[Items from a data source]

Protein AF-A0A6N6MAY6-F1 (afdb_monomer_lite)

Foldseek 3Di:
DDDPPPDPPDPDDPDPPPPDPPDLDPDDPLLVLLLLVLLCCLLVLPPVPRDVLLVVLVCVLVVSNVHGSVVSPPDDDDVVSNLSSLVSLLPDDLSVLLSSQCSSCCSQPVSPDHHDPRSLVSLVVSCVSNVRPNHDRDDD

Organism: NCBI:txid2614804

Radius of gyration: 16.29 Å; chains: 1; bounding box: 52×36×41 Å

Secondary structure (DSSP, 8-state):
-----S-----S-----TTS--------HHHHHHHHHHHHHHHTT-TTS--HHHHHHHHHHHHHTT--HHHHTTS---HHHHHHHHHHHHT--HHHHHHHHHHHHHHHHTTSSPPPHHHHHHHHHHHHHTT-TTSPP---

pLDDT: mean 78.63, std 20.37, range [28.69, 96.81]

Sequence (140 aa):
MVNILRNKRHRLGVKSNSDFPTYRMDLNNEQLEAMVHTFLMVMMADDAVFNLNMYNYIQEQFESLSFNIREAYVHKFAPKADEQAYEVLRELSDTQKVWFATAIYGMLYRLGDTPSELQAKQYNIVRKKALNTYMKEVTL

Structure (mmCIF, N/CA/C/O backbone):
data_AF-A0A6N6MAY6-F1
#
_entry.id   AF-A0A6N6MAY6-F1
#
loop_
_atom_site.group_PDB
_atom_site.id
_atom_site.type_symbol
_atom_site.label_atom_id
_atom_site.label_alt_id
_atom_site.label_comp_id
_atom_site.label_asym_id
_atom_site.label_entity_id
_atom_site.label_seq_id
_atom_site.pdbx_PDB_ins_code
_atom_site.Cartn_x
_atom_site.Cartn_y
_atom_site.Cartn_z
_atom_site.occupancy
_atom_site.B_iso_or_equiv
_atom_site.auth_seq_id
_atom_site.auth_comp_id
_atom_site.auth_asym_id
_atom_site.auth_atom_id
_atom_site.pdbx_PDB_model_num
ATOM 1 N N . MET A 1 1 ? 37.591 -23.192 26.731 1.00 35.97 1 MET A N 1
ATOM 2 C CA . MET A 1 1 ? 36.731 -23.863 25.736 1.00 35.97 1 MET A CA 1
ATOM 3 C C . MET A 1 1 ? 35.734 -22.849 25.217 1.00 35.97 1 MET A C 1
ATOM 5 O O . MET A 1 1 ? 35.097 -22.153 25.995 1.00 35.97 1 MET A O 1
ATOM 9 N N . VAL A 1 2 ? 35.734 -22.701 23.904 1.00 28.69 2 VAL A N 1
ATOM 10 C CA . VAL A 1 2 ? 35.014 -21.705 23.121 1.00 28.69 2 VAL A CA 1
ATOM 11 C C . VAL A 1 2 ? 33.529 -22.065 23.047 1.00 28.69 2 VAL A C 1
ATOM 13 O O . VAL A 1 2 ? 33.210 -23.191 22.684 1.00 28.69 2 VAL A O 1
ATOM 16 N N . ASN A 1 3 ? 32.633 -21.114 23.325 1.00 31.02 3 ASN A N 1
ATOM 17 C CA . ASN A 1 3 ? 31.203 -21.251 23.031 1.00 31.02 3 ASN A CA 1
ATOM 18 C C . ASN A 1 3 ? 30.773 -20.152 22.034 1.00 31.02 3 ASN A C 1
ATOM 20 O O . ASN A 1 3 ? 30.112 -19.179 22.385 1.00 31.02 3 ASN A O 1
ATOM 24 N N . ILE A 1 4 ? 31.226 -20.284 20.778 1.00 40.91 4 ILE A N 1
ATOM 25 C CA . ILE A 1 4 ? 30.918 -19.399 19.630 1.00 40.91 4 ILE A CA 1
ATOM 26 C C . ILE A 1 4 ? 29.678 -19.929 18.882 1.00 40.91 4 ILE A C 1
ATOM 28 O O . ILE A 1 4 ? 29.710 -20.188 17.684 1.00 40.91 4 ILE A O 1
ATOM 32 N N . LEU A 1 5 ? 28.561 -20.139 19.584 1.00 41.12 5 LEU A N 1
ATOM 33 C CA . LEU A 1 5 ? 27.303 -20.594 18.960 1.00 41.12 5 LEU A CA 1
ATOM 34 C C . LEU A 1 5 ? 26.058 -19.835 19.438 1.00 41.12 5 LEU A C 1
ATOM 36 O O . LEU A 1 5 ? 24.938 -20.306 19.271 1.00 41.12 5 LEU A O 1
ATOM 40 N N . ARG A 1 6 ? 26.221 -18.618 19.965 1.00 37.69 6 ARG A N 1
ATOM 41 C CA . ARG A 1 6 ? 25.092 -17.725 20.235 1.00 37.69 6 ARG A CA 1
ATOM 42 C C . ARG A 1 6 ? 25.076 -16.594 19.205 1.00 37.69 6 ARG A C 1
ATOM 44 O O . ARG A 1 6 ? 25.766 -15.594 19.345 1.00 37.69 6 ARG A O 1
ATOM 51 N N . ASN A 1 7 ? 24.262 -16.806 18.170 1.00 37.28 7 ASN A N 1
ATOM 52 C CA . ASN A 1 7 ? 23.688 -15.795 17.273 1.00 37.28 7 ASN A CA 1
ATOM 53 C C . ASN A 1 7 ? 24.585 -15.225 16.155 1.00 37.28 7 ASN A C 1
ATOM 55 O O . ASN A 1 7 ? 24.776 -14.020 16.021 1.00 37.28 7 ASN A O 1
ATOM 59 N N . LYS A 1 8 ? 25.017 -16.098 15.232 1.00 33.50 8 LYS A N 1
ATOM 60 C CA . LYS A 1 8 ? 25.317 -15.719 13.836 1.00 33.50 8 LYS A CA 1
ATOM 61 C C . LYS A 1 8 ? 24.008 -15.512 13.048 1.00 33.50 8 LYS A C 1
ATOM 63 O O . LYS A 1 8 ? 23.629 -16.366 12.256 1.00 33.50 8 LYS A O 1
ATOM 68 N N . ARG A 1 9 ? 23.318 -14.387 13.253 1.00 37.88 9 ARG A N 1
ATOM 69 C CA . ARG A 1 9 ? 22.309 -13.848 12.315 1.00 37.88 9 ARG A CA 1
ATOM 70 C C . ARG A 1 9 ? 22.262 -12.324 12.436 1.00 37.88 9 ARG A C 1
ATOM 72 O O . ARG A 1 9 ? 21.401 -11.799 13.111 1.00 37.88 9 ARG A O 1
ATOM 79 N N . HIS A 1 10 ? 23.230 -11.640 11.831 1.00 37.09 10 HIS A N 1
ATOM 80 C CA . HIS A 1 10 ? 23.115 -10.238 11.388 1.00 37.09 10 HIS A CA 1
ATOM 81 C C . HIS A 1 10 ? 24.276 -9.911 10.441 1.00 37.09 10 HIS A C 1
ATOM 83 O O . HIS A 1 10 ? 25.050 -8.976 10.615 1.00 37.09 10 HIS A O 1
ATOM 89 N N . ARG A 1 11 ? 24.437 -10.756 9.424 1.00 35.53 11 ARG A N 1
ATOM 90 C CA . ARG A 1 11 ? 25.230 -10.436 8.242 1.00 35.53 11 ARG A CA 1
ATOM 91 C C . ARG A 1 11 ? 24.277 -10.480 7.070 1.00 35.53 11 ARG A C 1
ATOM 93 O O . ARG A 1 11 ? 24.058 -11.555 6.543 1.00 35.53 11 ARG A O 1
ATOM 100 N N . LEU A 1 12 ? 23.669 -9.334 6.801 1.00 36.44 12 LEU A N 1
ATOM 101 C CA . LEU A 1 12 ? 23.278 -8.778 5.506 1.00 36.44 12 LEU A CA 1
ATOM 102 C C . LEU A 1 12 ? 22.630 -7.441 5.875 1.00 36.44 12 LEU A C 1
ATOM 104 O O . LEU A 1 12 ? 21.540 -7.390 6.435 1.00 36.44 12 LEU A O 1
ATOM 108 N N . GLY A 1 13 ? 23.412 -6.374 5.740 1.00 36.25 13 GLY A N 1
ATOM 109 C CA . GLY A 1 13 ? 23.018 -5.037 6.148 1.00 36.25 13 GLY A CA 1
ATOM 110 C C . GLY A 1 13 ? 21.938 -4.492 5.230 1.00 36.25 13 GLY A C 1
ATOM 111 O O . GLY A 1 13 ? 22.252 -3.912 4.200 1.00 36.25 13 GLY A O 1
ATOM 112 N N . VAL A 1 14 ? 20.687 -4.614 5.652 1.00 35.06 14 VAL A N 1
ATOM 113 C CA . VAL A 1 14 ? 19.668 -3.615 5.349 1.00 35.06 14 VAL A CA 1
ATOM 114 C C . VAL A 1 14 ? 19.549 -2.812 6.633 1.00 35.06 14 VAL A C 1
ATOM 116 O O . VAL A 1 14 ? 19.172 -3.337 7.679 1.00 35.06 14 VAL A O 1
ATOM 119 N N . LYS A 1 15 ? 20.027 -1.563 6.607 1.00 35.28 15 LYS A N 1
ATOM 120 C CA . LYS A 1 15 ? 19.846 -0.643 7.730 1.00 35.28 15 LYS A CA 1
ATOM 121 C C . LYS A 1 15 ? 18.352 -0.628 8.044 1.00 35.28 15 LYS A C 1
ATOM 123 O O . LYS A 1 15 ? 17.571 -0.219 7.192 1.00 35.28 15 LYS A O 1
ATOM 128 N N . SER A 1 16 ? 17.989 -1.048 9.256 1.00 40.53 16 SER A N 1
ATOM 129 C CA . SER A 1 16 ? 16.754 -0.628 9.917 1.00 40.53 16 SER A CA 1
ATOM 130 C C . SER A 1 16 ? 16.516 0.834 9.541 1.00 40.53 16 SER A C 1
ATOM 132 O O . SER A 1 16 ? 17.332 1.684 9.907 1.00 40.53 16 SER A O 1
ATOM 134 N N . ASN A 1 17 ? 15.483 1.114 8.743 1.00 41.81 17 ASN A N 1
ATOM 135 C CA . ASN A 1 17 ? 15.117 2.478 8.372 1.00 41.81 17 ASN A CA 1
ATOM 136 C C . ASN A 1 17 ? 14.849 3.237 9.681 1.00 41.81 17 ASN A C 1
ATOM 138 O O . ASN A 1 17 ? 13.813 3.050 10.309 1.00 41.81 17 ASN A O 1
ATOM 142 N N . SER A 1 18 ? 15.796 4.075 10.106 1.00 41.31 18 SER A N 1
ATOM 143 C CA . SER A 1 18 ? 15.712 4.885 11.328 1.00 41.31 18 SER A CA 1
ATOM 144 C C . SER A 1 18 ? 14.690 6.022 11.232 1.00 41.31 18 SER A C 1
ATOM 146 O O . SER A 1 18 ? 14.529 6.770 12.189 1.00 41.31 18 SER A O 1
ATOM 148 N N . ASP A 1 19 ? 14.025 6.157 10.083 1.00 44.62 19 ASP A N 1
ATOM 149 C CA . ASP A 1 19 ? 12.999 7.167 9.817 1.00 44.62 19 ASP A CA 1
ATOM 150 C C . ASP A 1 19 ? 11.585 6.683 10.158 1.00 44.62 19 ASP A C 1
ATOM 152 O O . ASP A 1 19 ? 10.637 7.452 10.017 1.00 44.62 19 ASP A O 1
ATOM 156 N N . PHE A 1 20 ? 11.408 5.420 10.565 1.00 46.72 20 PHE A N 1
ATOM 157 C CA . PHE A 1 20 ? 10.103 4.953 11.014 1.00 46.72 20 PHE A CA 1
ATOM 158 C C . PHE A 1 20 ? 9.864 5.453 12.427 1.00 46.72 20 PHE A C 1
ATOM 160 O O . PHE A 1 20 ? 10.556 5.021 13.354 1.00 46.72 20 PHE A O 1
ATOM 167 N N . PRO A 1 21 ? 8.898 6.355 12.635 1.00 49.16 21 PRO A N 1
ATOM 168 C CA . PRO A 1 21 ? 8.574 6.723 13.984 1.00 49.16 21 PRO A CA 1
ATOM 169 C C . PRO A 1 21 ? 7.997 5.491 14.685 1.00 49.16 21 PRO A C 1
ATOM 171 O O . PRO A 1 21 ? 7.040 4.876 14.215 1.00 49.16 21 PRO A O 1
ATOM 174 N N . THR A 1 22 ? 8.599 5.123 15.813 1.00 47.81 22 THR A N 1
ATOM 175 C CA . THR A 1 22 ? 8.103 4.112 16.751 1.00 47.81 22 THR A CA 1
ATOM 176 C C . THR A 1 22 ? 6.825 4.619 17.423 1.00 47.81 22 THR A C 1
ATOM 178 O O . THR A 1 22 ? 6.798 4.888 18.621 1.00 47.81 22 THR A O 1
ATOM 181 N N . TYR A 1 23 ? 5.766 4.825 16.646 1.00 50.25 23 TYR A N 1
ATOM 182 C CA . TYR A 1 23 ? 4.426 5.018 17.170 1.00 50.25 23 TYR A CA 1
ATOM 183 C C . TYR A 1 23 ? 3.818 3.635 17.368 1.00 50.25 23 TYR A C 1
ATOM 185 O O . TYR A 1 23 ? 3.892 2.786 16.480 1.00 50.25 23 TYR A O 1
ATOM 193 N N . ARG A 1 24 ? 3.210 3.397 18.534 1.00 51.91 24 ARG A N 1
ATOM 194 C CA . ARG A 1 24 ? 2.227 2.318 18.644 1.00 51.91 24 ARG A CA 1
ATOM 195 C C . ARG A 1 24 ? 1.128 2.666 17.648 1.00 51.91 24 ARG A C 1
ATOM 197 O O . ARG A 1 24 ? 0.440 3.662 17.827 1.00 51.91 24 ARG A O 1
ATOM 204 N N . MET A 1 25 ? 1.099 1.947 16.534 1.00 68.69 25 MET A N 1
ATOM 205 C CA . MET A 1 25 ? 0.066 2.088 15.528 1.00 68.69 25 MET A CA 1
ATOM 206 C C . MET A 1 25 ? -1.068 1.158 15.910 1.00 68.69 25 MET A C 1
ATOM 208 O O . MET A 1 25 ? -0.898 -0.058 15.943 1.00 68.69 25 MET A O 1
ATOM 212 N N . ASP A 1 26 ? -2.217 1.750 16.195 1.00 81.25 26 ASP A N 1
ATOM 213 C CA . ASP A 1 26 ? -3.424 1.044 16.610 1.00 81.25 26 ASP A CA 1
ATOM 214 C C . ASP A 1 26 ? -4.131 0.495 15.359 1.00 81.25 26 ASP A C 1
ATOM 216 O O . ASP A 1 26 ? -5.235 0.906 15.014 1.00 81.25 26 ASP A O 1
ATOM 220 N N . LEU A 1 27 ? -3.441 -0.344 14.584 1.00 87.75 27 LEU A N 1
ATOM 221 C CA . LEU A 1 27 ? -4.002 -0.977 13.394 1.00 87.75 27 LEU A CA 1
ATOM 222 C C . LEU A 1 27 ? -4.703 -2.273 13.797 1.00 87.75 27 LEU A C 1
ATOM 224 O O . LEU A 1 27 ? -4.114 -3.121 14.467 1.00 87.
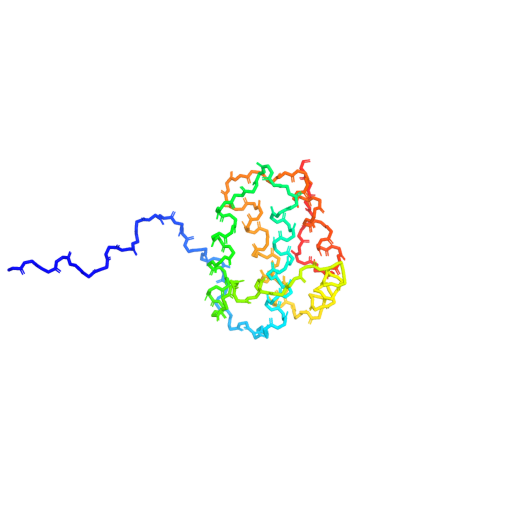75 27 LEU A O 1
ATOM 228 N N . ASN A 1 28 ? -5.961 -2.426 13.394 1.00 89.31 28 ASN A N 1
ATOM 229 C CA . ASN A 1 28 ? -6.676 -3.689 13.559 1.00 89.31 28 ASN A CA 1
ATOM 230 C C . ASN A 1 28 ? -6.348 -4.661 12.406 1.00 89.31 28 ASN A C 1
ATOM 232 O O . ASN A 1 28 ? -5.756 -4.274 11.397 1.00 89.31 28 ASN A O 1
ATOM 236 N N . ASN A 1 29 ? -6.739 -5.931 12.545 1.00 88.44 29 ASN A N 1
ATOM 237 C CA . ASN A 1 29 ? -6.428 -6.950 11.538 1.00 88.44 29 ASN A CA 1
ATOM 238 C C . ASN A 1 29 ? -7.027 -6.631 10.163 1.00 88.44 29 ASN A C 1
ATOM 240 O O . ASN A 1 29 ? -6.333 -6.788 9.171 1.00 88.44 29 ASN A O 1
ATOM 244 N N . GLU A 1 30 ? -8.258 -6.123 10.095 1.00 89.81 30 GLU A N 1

■ WHAT YOU SHOULD DO ■
Please give an exact copy of the entries above, from the line with "ATOM 69 C CA" down to the line with "ATOM 79 N N", inclusive, and nothing else.

■ TASK ANSWER ■
ATOM 69 C CA . ARG A 1 9 ? 22.309 -13.848 12.315 1.00 37.88 9 ARG A CA 1
ATOM 70 C C . ARG A 1 9 ? 22.262 -12.324 12.436 1.00 37.88 9 ARG A C 1
ATOM 72 O O . ARG A 1 9 ? 21.401 -11.799 13.111 1.00 37.88 9 ARG A O 1
ATOM 79 N N . HIS A 1 10 ? 23.230 -11.640 11.831 1.00 37.09 10 HIS A N 1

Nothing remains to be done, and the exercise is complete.